Com a proximidade dessa data, cabe refletir: o Relatório de Transparência Salarial está cumprindo sua finalidade? A regulamentação do MTE não estaria impedindo que o relatório alcance plenamente seu objetivo?

Ao ser criada, a Lei de Transparência Salarial pressupunha que a elaboração e publicação de relatórios de transparência salarial pelas empresas permitiria comparar salários, remuneração e proporção de cargos de gestão ocupados por mulheres e homens. Os relatórios viriam acompanhados de informações que poderiam fornecer dados estatísticos sobre outras possíveis desigualdades relacionadas à raça, etnia, nacionalidade e idade.

O Relatório de Transparência Salarial deveria ser um marco importante. Com ele, as empresas poderiam demonstrar que buscam efetivamente reduzir e eliminar a discriminação de gênero e disparidades salariais entre homens e mulheres. O propósito da Lei de Transparência Salarial, porém, foi significativamente impactado pela forma como o MTE implementou as disposições da norma.

Ao decidir que o próprio MTE elaboraria os relatórios por meio da comparação entre salários e critérios de remuneração entre homens e mulheres com base nos grupos gerais da Classificação Brasileira de Ocupações (CBO), o Relatório de Transparência Salarial perdeu o seu propósito, já que a metodologia gera distorções nos resultados, ao agrupar empregados que realizam atividades completamente diferentes nos mesmos grupos gerais da CBO.

Tanto é assim que a importância dos resultados do Relatório de Transparência Salarial do primeiro semestre de 2024 foi muito menor do que o esperado, devido à regulamentação inadequada da Lei 14.611/23. A iniciativa não surtiu grande impacto nem do ponto de vista jurídico nem em relação à exposição de imagem.

O Relatório de Transparência Salarial contribuiu apenas para divulgar dados estatísticos em geral. Não houve um aprofundamento do tema que permitisse ao MTE ter parâmetros concretos para fiscalizar as empresas e aplicar as penalidades administrativas cabíveis. Para alcançar esse objetivo, o MTE sequer precisaria de uma nova lei. Bastaria consolidar e publicar as informações que ele recebe no eSocial.

No âmbito privado, os dados obtidos com o Relatório de Transparência Salarial do primeiro semestre de 2024 não agregaram valor às empresas. Na sua maioria, elas não precisaram implementar ajustes para cumprir a Lei de Transparência Salarial.

Além das inconsistências na metodologia, houve ainda a decisão do TRF da 6ª Região (TRF-6), que suspendeu, novamente, a obrigatoriedade da publicação dos relatórios – decisão proferida nos autos do Agravo de Instrumento 6002221-05.2024.4.06.0000/MG. As empresas, portanto, não precisam publicar o relatório fornecido pelo MTE, enquanto a decisão suspensiva permanecer em vigor.

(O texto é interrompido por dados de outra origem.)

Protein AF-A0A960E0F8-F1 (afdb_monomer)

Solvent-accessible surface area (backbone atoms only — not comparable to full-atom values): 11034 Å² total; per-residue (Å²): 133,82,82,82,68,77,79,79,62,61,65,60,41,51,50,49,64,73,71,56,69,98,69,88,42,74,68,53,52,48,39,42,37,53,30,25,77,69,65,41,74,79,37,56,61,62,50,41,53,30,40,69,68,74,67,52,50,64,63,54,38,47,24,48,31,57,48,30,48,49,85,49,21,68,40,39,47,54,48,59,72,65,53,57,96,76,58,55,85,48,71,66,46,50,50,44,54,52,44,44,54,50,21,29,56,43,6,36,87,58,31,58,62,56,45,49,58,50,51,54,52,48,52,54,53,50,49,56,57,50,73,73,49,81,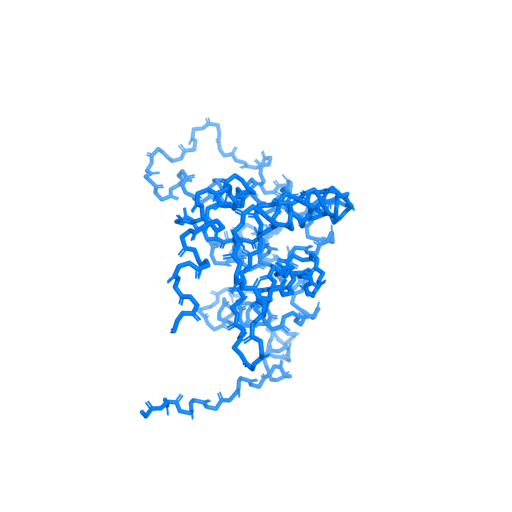94,63,79,68,49,74,48,80,44,79,51,78,59,62,27,22,46,36,43,34,46,90,91,47,75,47,78,38,74,56,52,38,85,39,93,91,45,60,70,42,71,75,70,67,35,73,68,48,52,53,55,50,60,72,65,71,117

Structure (mmCIF, N/CA/C/O backbone):
data_AF-A0A960E0F8-F1
#
_entry.id   AF-A0A960E0F8-F1
#
loop_
_atom_site.group_PDB
_atom_site.id
_atom_site.type_symbol
_atom_site.label_atom_id
_atom_site.label_alt_id
_atom_site.label_comp_id
_atom_site.label_asym_id
_atom_site.label_entity_id
_atom_site.label_seq_id
_atom_site.pdbx_PDB_ins_code
_atom_site.Cartn_x
_atom_site.Cartn_y
_atom_site.Cartn_z
_atom_site.occupancy
_atom_site.B_iso_or_equiv
_atom_site.auth_seq_id
_atom_site.auth_comp_id
_atom_site.auth_asym_id
_atom_site.auth_atom_id
_atom_site.pdbx_PDB_model_num
ATOM 1 N N . MET A 1 1 ? -24.493 16.308 -3.735 1.00 36.81 1 MET A N 1
ATOM 2 C CA . MET A 1 1 ? -24.456 15.844 -5.134 1.00 36.81 1 MET A CA 1
ATOM 3 C C . MET A 1 1 ? -23.112 15.180 -5.298 1.00 36.81 1 MET A C 1
ATOM 5 O O . MET A 1 1 ? -22.125 15.897 -5.362 1.00 36.81 1 MET A O 1
ATOM 9 N N . ALA A 1 2 ? -23.070 13.855 -5.178 1.00 43.25 2 ALA A N 1
ATOM 10 C CA . ALA A 1 2 ? -21.873 13.109 -5.531 1.00 43.25 2 ALA A CA 1
ATOM 11 C C . ALA A 1 2 ? -21.729 13.205 -7.052 1.00 43.25 2 ALA A C 1
ATOM 13 O O . ALA A 1 2 ? -22.718 13.037 -7.768 1.00 43.25 2 ALA A O 1
ATOM 14 N N . ASP A 1 3 ? -20.547 13.605 -7.496 1.00 46.16 3 ASP A N 1
ATOM 15 C CA . ASP A 1 3 ? -20.148 13.582 -8.894 1.00 46.16 3 ASP A CA 1
ATOM 16 C C . ASP A 1 3 ? -20.007 12.099 -9.256 1.00 46.16 3 ASP A C 1
ATOM 18 O O . ASP A 1 3 ? -19.083 11.431 -8.797 1.00 46.16 3 ASP A O 1
ATOM 22 N N . ASP A 1 4 ? -21.009 11.555 -9.944 1.00 52.31 4 ASP A N 1
ATOM 23 C CA . ASP A 1 4 ? -21.080 10.144 -10.341 1.00 52.31 4 ASP A CA 1
ATOM 24 C C . ASP A 1 4 ? -20.206 9.973 -11.593 1.00 52.31 4 ASP A C 1
ATOM 26 O O . ASP A 1 4 ? -20.689 9.806 -12.717 1.00 52.31 4 ASP A O 1
ATOM 30 N N . ALA A 1 5 ? -18.897 10.177 -11.420 1.00 61.34 5 ALA A N 1
ATOM 31 C CA . ALA A 1 5 ? -17.929 9.885 -12.463 1.00 61.34 5 ALA A CA 1
ATOM 32 C C . ALA A 1 5 ? -18.048 8.391 -12.805 1.00 61.34 5 ALA A C 1
ATOM 34 O O . ALA A 1 5 ? -18.150 7.572 -11.889 1.00 61.34 5 ALA A O 1
ATOM 35 N N . PRO A 1 6 ? -18.072 8.018 -14.097 1.00 75.38 6 PRO A N 1
ATOM 36 C CA . PRO A 1 6 ? -18.161 6.615 -14.472 1.00 75.38 6 PRO A CA 1
ATOM 37 C C . PRO A 1 6 ? -16.998 5.840 -13.846 1.00 75.38 6 PRO A C 1
ATOM 39 O O . PRO A 1 6 ? -15.858 6.307 -13.894 1.00 75.38 6 PRO A O 1
ATOM 42 N N . GLU A 1 7 ? -17.291 4.669 -13.271 1.00 83.94 7 GLU A N 1
ATOM 43 C CA . GLU A 1 7 ? -16.252 3.767 -12.770 1.00 83.94 7 GLU A CA 1
ATOM 44 C C . GLU A 1 7 ? -15.221 3.490 -13.880 1.00 83.94 7 GLU A C 1
ATOM 46 O O . GLU A 1 7 ? -15.604 3.314 -15.046 1.00 83.94 7 GLU A O 1
ATOM 51 N N . PRO A 1 8 ? -13.917 3.477 -13.553 1.00 87.62 8 PRO A N 1
ATOM 52 C CA . PRO A 1 8 ? -12.881 3.269 -14.551 1.00 87.62 8 PRO A CA 1
ATOM 53 C C . PRO A 1 8 ? -12.989 1.867 -15.157 1.00 87.62 8 PRO A C 1
ATOM 55 O O . PRO A 1 8 ? -13.122 0.868 -14.450 1.00 87.62 8 PRO A O 1
ATOM 58 N N . ASP A 1 9 ? -12.873 1.781 -16.481 1.00 93.94 9 ASP A N 1
ATOM 59 C CA . ASP A 1 9 ? -12.824 0.500 -17.187 1.00 93.94 9 ASP A CA 1
ATOM 60 C C . ASP A 1 9 ? -11.440 -0.148 -16.999 1.00 93.94 9 ASP A C 1
ATOM 62 O O . ASP A 1 9 ? -10.493 0.100 -17.752 1.00 93.94 9 ASP A O 1
ATOM 66 N N . LEU A 1 10 ? -11.318 -0.972 -15.954 1.00 94.69 10 LEU A N 1
ATOM 67 C CA . LEU A 1 10 ? -10.066 -1.643 -15.589 1.00 94.69 10 LEU A CA 1
ATOM 68 C C . LEU A 1 10 ? -9.563 -2.587 -16.691 1.00 94.69 10 LEU A C 1
ATOM 70 O O . LEU A 1 10 ? -8.353 -2.737 -16.868 1.00 94.69 10 LEU A O 1
ATOM 74 N N . ASP A 1 11 ? -10.464 -3.202 -17.461 1.00 95.31 11 ASP A N 1
ATOM 75 C CA . ASP A 1 11 ? -10.086 -4.089 -18.562 1.00 95.31 11 ASP A CA 1
ATOM 76 C C . ASP A 1 11 ? -9.487 -3.302 -19.726 1.00 95.31 11 ASP A C 1
ATOM 78 O O . ASP A 1 11 ? -8.469 -3.718 -20.287 1.00 95.31 11 ASP A O 1
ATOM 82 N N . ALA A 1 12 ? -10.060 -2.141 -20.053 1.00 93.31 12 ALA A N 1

Apesar de ter cogitado alterar o formato do Relatório de Transparência Salarial, o MTE manterá para o segundo semestre o mesmo modelo utilizado no primeiro semestre de 2024. Isso significa que o MTE continuará adotando critérios e métricas para comparar salário e remuneração de empregados que desenvolvem atividades diferentes – e que, portanto, não são comparáveis.

Em março, com o primeiro relatório, perdemos a oportunidade de construir um ambiente jurídico que de fato contribui para promover a igualdade salarial entre homens e mulheres. Em setembro, com o segundo relatório, a história se repetirá.

Fica a dúvida: até quando vamos continuar a perder oportunidades, insistindo em comparar o incomparável e publicando relatórios que não contribuem para aprofundar a discussão?